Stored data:

::::

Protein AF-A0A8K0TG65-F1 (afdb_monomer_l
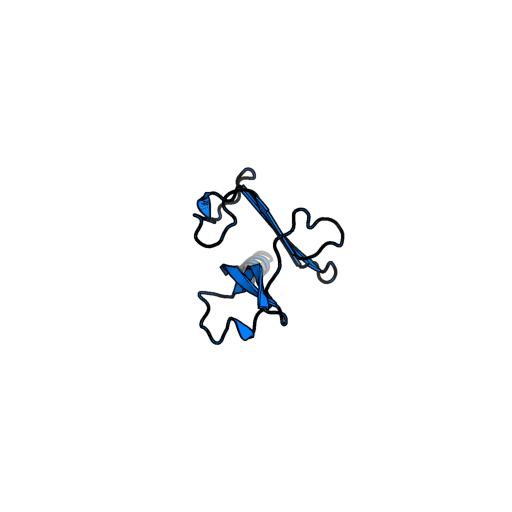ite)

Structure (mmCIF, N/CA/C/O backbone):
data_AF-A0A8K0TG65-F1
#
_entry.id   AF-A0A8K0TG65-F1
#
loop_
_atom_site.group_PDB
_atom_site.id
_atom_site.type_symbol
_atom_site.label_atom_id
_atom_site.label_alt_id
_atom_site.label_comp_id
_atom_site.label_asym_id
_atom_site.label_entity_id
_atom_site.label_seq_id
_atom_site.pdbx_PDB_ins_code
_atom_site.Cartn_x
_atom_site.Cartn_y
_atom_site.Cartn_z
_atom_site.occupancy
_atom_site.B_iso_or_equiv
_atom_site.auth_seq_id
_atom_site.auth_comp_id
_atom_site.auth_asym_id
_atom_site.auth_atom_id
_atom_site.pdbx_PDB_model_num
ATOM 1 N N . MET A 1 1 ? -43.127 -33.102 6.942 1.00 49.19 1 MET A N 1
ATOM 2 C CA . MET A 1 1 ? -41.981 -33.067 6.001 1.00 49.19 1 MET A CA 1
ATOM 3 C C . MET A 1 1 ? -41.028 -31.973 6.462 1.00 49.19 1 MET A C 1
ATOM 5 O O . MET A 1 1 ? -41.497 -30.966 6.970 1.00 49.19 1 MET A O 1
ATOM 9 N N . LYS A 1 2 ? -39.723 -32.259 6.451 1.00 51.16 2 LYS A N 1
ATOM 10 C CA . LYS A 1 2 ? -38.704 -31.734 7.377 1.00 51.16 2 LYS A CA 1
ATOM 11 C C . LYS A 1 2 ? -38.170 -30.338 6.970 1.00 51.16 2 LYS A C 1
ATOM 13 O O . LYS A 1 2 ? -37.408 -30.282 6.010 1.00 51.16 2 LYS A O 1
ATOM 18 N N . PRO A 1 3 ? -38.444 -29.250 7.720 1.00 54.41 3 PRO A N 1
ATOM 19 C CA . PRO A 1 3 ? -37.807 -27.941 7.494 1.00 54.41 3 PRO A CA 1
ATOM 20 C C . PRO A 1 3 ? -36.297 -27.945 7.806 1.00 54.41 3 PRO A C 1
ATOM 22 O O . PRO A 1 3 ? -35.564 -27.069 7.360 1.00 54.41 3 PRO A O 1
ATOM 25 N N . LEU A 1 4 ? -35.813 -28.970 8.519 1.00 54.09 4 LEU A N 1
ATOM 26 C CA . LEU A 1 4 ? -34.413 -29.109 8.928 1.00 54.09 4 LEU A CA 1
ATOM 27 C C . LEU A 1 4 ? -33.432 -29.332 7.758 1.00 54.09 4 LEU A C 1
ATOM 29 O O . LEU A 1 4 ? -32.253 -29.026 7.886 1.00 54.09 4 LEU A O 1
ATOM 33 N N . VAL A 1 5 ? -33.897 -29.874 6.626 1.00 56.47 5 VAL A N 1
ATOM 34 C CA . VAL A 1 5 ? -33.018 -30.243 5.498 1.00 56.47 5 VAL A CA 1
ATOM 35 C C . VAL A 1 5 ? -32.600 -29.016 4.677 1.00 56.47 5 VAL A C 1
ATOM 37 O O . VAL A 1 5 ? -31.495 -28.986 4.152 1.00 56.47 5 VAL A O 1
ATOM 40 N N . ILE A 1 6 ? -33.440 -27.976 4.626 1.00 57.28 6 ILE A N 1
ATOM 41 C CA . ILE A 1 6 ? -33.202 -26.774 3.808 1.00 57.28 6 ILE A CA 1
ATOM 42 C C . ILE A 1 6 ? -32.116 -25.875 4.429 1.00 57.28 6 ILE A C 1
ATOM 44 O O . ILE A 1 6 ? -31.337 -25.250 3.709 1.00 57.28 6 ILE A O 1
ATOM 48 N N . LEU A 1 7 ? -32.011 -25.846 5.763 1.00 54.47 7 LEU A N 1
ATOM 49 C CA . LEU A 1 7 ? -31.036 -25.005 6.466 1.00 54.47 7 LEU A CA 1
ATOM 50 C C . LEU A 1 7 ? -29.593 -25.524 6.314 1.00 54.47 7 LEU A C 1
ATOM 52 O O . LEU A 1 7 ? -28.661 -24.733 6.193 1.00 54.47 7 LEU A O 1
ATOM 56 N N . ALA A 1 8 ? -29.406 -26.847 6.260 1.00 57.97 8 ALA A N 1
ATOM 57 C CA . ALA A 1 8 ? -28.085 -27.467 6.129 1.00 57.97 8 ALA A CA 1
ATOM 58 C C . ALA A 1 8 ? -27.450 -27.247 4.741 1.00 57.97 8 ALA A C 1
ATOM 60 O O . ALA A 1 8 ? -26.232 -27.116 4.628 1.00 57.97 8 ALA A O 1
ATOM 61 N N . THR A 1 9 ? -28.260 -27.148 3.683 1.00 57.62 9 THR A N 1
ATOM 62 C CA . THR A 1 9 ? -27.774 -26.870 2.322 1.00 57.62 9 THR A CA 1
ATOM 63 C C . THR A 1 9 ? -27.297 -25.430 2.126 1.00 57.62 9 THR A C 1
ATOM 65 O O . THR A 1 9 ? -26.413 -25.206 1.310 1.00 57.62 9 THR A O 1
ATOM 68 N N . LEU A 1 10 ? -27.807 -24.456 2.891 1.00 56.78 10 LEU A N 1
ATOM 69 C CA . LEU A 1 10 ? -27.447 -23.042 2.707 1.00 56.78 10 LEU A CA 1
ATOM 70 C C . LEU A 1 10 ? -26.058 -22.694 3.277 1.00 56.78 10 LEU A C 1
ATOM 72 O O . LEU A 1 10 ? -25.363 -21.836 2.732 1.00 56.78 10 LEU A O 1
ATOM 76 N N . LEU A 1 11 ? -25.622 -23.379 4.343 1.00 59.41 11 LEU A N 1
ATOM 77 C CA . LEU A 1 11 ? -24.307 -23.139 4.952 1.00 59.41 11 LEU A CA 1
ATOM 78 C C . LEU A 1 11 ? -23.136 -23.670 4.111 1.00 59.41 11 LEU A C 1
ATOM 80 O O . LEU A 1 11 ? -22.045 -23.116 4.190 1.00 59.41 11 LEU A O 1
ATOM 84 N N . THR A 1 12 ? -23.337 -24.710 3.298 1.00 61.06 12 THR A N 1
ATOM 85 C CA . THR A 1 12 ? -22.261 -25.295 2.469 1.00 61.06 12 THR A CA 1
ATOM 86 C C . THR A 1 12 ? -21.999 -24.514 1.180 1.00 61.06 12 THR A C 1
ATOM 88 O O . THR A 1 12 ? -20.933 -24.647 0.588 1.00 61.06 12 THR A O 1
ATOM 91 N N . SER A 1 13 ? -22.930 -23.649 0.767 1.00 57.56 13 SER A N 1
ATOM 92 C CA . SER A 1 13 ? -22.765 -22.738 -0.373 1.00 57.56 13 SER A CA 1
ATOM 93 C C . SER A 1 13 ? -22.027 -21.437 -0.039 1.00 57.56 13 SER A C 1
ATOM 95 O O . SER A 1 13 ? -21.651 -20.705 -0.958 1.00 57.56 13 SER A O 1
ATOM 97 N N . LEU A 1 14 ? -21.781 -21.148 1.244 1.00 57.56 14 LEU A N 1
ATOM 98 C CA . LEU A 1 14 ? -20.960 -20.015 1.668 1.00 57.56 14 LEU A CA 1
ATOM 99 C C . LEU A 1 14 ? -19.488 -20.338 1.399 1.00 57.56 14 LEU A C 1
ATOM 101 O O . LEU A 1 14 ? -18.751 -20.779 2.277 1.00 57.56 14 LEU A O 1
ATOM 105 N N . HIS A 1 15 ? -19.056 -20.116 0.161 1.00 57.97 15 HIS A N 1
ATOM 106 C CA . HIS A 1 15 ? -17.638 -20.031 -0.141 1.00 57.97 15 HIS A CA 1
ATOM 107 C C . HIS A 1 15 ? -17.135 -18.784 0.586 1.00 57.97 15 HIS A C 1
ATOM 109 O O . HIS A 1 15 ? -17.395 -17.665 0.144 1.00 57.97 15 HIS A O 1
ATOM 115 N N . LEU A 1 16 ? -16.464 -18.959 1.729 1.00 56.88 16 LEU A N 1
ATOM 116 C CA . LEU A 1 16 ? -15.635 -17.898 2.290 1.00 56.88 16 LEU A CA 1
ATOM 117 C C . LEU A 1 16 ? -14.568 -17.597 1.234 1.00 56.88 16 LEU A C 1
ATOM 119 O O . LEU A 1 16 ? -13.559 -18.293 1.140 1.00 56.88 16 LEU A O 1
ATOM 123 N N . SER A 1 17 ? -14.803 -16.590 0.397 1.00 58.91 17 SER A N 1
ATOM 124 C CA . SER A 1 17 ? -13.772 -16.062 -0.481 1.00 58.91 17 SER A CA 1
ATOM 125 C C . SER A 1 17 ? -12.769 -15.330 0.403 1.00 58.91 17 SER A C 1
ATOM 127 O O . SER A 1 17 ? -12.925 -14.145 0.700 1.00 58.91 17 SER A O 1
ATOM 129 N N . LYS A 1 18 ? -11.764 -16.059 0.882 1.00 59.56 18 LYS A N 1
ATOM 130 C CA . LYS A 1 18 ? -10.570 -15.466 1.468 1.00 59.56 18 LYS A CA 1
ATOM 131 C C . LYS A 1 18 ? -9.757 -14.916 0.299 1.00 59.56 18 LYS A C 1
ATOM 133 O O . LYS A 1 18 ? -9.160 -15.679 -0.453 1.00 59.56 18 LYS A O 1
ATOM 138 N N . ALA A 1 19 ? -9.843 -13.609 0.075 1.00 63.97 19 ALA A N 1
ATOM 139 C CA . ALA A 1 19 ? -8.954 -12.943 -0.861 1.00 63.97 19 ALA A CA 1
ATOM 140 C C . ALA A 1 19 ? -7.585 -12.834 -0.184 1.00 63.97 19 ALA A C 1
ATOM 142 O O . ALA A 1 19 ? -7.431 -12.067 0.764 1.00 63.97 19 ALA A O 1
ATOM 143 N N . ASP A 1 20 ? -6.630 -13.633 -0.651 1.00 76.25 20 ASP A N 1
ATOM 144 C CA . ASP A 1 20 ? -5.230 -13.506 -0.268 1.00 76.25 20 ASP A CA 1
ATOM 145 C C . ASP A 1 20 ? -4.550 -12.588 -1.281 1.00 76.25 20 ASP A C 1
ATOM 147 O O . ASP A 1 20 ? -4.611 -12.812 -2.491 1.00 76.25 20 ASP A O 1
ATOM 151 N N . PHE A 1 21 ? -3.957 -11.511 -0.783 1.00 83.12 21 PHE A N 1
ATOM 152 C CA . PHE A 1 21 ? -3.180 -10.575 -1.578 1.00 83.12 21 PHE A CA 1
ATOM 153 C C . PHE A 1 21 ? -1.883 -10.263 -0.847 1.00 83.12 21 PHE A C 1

::::

**Problem statement:**
Lines from the one containing "ATOM 99 C C" through the final line of the entries above are to be output exactly; omit all others.

**Written response:**
ATOM 99 C C . LEU A 1 14 ? -19.488 -20.338 1.399 1.00 57.56 14 LEU A C 1
ATOM 101 O O . LEU A 1 14 ? -18.751 -20.779 2.277 1.00 57.56 14 LEU A O 1
ATOM 105 N N . HIS A 1 15 ? -19.056 -20.116 0.161 1.00 57.97 15 HIS A N 1
ATOM 106 C CA . HIS A 1 15 ? -17.638 -20.031 -0.141 1.00 57.97 15 HIS A CA 1
ATOM 107 C C . HIS A 1 15 ? -17.135 -18.784 0.586 1.00 57.97 15 HIS A C 1
ATOM 109 O O . HIS A 1 15 ? -17.395 -17.665 0.144 1.00 57.97 15 HIS A O 1
ATOM 115 N N . LEU A 1 16 ? -16.464 -18.959 1.729 1.00 56.88 16 LEU A N 1
ATOM 116 C CA . LEU A 1 16 ? -15.635 -17.898 2.290 1.00 56.88 16 LEU A CA 1
ATOM 117 C C . LEU A 1 16 ? -14.568 -17.597 1.234 1.00 56.88 16 LEU A C 1
ATOM 119 O O . LEU A 1 16 ? -13.559 -18.293 1.140 1.00 56.88 16 LEU A O 1
ATOM 123 N N . SER A 1 17 ? -14.803 -16.590 0.397 1.00 58.91 17 SER A N 1
ATOM 124 C CA . SER A 1 17 ? -13.772 -16.062 -0.481 1.00 58.91 17 SER A CA 1
ATOM 125 C C . SER A 1 17 ? -12.769 -15.330 0.403 1.00 58.91 17 SER A C 1
ATOM 127 O O . SER A 1 17 ? -12.925 -14.145 0.700 1.00 58.91 17 SER A O 1
ATOM 129 N N . LYS A 1 18 ? -11.764 -16.059 0.882 1.00 59.56 18 LYS A N 1
ATOM 130 C CA . LYS A 1 18 ? -10.570 -15.466 1.468 1.00 59.56 18 LYS A CA 1
ATOM 131 C C . LYS A 1 18 ? -9.757 -14.916 0.299 1.00 59.56 18 LYS A C 1
ATOM 133 O O . LYS A 1 18 ? -9.160 -15.679 -0.453 1.00 59.56 18 LYS A O 1
ATOM 138 N N . ALA A 1 19 ? -9.843 -13.609 0.075 1.00 63.97 19 ALA A N 1
ATOM 139 C CA . ALA A 1 19 ? -8.954 -12.943 -0.861 1.00 63.97 19 ALA A CA 1
ATOM 140 C C . ALA A 1 19 ? -7.585 -12.834 -0.184 1.00 63.97 19 ALA A C 1
ATOM 142 O O . ALA A 1 19 ? -7.431 -12.067 0.764 1.00 63.97 19 ALA A O 1
ATOM 143 N N . ASP A 1 20 ? -6.630 -13.633 -0.651 1.00 76.25 20 ASP A N 1
ATOM 144 C CA . ASP A 1 20 ? -5.230 -13.506 -0.268 1.00 76.25 20 ASP A CA 1
ATOM 145 C C . ASP A 1 20 ? -4.550 -12.588 -1.281 1.00 76.25 20 ASP A C 1
ATOM 147 O O . ASP A 1 20 ? -4.611 -12.812 -2.491 1.00 76.25 20 ASP A O 1
ATOM 151 N N . PHE A 1 21 ? -3.957 -11.511 -0.783 1.00 83.12 21 PHE A N 1
ATOM 152 C CA . PHE A 1 21 ? -3.180 -10.575 -1.578 1.00 83.12 21 PHE A CA 1
ATOM 153 C C . PHE A 1 21 ? -1.883 -10.263 -0.847 1.00 83.12 21 PHE A C 1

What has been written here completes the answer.